Dataset Creation

class dipm.data.chemical_datasets.dataset_creation.DatasetCreation(config: DatasetCreationConfig)

Class for creating datasets.

post_process_fn

Function to apply to each system after loading.

Type:

Callable[[ChemicalSystem], Any] | None

__init__(config: DatasetCreationConfig)
create_datasets(post_process_fn: Callable[[ChemicalSystem], Any] | None = None) tuple[ConcatDataset, ConcatDataset | None, ConcatDataset | None]
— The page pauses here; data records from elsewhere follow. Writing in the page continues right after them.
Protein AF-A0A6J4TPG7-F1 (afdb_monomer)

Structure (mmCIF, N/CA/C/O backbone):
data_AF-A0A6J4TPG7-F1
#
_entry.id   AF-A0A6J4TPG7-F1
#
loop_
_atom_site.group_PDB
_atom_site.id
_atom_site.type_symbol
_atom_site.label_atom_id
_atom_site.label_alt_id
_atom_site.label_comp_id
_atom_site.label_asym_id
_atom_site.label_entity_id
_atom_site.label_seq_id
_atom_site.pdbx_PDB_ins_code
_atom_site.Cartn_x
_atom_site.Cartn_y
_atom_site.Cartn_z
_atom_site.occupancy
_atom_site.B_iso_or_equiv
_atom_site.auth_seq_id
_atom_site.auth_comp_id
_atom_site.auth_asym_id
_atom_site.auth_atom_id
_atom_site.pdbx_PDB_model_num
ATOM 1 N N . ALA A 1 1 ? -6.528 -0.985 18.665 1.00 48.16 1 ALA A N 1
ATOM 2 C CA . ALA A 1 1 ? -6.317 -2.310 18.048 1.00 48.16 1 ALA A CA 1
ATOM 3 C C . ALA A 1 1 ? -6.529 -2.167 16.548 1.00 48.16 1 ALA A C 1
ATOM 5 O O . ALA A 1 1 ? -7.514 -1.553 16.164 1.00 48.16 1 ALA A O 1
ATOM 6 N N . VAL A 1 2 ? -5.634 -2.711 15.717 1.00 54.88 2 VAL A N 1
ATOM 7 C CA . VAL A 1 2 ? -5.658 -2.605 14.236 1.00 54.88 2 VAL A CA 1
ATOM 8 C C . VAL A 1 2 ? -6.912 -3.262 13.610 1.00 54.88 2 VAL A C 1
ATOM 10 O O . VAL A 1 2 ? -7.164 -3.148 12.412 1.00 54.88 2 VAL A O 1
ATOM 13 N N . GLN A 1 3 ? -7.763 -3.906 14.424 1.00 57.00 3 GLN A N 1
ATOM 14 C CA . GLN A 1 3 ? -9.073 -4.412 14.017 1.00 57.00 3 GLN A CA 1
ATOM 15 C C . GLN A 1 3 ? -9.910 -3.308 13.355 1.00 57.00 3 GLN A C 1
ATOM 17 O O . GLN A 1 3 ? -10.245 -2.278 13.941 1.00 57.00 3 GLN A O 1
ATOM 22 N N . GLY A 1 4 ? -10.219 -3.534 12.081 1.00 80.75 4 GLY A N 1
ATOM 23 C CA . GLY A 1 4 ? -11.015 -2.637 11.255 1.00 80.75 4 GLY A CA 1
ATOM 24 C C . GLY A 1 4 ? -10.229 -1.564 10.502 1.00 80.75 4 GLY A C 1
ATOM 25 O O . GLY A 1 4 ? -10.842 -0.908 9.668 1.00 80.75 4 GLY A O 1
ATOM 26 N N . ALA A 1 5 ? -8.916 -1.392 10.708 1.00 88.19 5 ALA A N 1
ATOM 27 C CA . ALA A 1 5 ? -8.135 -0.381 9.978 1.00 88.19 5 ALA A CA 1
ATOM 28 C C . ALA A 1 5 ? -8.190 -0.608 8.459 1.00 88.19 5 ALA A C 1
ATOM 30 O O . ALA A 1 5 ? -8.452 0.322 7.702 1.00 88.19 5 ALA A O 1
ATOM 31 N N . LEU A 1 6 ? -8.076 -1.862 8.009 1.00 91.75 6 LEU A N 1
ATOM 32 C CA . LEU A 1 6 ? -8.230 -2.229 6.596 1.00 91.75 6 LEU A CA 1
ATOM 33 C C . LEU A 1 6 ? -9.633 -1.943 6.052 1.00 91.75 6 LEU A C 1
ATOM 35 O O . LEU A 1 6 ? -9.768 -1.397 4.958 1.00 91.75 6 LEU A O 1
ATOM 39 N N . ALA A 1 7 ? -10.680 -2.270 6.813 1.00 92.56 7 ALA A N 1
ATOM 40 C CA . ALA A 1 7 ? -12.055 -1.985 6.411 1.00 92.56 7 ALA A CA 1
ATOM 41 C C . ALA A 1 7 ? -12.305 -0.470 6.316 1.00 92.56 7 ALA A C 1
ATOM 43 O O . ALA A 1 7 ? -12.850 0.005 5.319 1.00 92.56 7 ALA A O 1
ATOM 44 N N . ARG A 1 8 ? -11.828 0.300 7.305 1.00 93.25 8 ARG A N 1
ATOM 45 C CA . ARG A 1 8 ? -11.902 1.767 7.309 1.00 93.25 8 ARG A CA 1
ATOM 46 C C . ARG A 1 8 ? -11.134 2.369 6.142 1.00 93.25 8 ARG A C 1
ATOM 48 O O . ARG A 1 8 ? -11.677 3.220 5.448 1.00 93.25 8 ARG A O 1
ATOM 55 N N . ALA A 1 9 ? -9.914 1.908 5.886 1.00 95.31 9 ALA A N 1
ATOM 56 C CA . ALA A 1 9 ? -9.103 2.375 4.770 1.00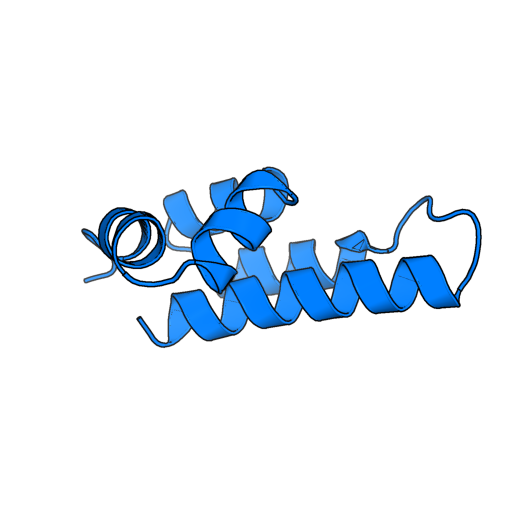 95.31 9 ALA A CA 1
ATOM 57 C C . ALA A 1 9 ? -9.795 2.119 3.428 1.00 95.31 9 ALA A C 1
ATOM 59 O O 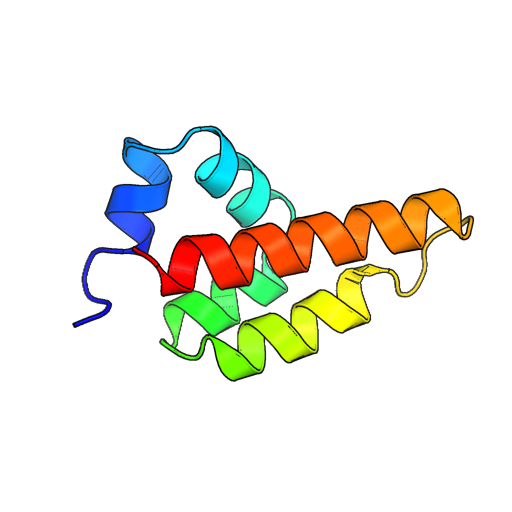. ALA A 1 9 ? -9.887 3.025 2.602 1.00 95.31 9 ALA A O 1
ATOM 60 N N . ARG A 1 10 ? -10.352 0.915 3.233 1.00 94.94 10 ARG A N 1
ATOM 61 C CA . ARG A 1 10 ? -11.091 0.564 2.013 1.00 94.94 10 ARG A CA 1
ATOM 62 C C . ARG A 1 10 ? -12.362 1.396 1.831 1.00 94.94 10 ARG A C 1
ATOM 64 O O . ARG A 1 10 ? -12.675 1.746 0.698 1.00 94.94 10 ARG A O 1
ATOM 71 N N . TYR A 1 11 ? -13.080 1.709 2.908 1.00 96.25 11 TYR A N 1
ATOM 72 C CA . TYR A 1 11 ? -14.358 2.418 2.823 1.00 96.25 11 TYR A CA 1
ATOM 73 C C . TYR A 1 11 ? -14.203 3.947 2.778 1.00 96.25 11 TYR A C 1
ATOM 75 O O . TYR A 1 11 ? -14.872 4.613 1.993 1.00 96.25 11 TYR A O 1
ATOM 83 N N . HIS A 1 12 ? -13.306 4.512 3.587 1.00 96.06 12 HIS A N 1
ATOM 84 C CA . HIS A 1 12 ? -13.202 5.960 3.799 1.00 96.06 12 HIS A CA 1
ATOM 85 C C . HIS A 1 12 ? -12.041 6.628 3.058 1.00 96.06 12 HIS A C 1
ATOM 87 O O . HIS A 1 12 ? -12.061 7.846 2.901 1.00 96.06 12 HIS A O 1
ATOM 93 N N . SER A 1 13 ? -11.035 5.879 2.591 1.00 97.19 13 SER A N 1
ATOM 94 C CA . SER A 1 13 ? -9.867 6.460 1.922 1.00 97.19 13 SER A CA 1
ATOM 95 C C . SER A 1 13 ? -9.702 5.909 0.505 1.00 97.19 13 SER A C 1
ATOM 97 O O . SER A 1 13 ? -9.115 4.841 0.309 1.00 97.19 13 SER A O 1
ATOM 99 N N . PRO A 1 14 ? -10.165 6.645 -0.527 1.00 97.44 14 PRO A N 1
ATOM 100 C CA . PRO A 1 14 ? -9.944 6.263 -1.918 1.00 97.44 14 PRO A CA 1
ATOM 101 C C . PRO A 1 14 ? -8.462 6.053 -2.238 1.00 97.44 14 PRO A C 1
ATOM 103 O O . PRO A 1 14 ? -8.127 5.124 -2.969 1.00 97.44 14 PRO A O 1
ATOM 106 N N . PHE A 1 15 ? -7.586 6.875 -1.653 1.00 97.06 15 PHE A N 1
ATOM 107 C CA . PHE A 1 15 ? -6.141 6.734 -1.786 1.00 97.06 15 PHE A CA 1
ATOM 108 C C . PHE A 1 15 ? -5.657 5.389 -1.231 1.00 97.06 15 PHE A C 1
ATOM 110 O O . PHE A 1 15 ? -5.082 4.601 -1.979 1.00 97.06 15 PHE A O 1
ATOM 117 N N . LEU 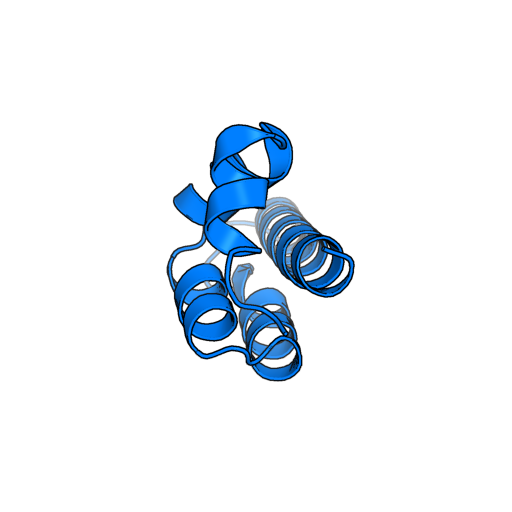A 1 16 ? -5.936 5.085 0.042 1.00 97.00 16 LEU A N 1
ATOM 118 C CA . LEU A 1 16 ? -5.442 3.852 0.661 1.00 97.00 16 LEU A CA 1
ATOM 119 C C . LEU A 1 16 ? -6.047 2.609 0.013 1.00 97.00 16 LEU A C 1
ATOM 121 O O . LEU A 1 16 ? -5.325 1.646 -0.219 1.00 97.00 16 LEU A O 1
ATOM 125 N N . ARG A 1 17 ? -7.331 2.643 -0.364 1.00 97.44 17 ARG A N 1
ATOM 126 C CA . ARG A 1 17 ? -7.964 1.564 -1.132 1.00 97.44 17 ARG A CA 1
ATOM 127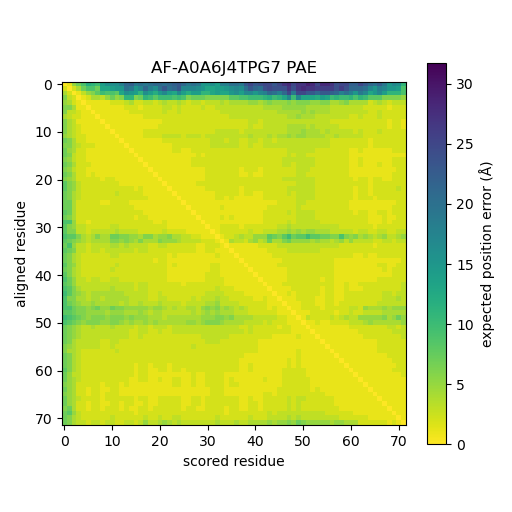 C C . ARG A 1 17 ? -7.184 1.249 -2.412 1.00 97.44 17 ARG A C 1
ATOM 129 O O . ARG A 1 17 ? -6.829 0.098 -2.637 1.00 97.44 17 ARG A O 1
ATOM 136 N N . LEU A 1 18 ? -6.886 2.267 -3.223 1.00 97.69 18 LEU A N 1
ATOM 137 C CA . LEU A 1 18 ? -6.159 2.077 -4.481 1.00 97.69 18 LEU A CA 1
ATOM 138 C C . LEU A 1 18 ? -4.723 1.604 -4.250 1.00 97.69 18 LEU A C 1
ATOM 140 O O . LEU A 1 18 ? -4.208 0.800 -5.026 1.00 97.69 18 LEU A O 1
ATOM 144 N N . GLU A 1 19 ? -4.057 2.097 -3.207 1.00 97.19 19 GLU A N 1
ATOM 145 C CA . GLU A 1 19 ? -2.686 1.682 -2.923 1.00 97.19 19 GLU A CA 1
ATOM 146 C C . GLU A 1 19 ? -2.615 0.252 -2.362 1.00 97.19 19 GLU A C 1
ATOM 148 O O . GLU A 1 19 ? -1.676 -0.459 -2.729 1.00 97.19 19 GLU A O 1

Create dataset from config.

get_train_datasets(post_process_fn: Callable[[ChemicalSystem], Any] | None = None, load_exclusions: bool = True) list[Hdf5Dataset]

List of training datasets.

get_valid_datasets(post_process_fn: Callable[[ChemicalSystem], Any] | None = None, load_exclusions: bool = True) list[Hdf5Dataset]

List of validation datasets.

get_test_datasets(post_process_fn: Callable[[ChemicalSystem], Any] | None = None, load_exclusions: bool = True) list[Hdf5Dataset]

List of test datasets.

static filter_duplicates(datasets: list[Hdf5Dataset], datasets_to_exclude: list[Hdf5Dataset])

Filter out duplicate datasets.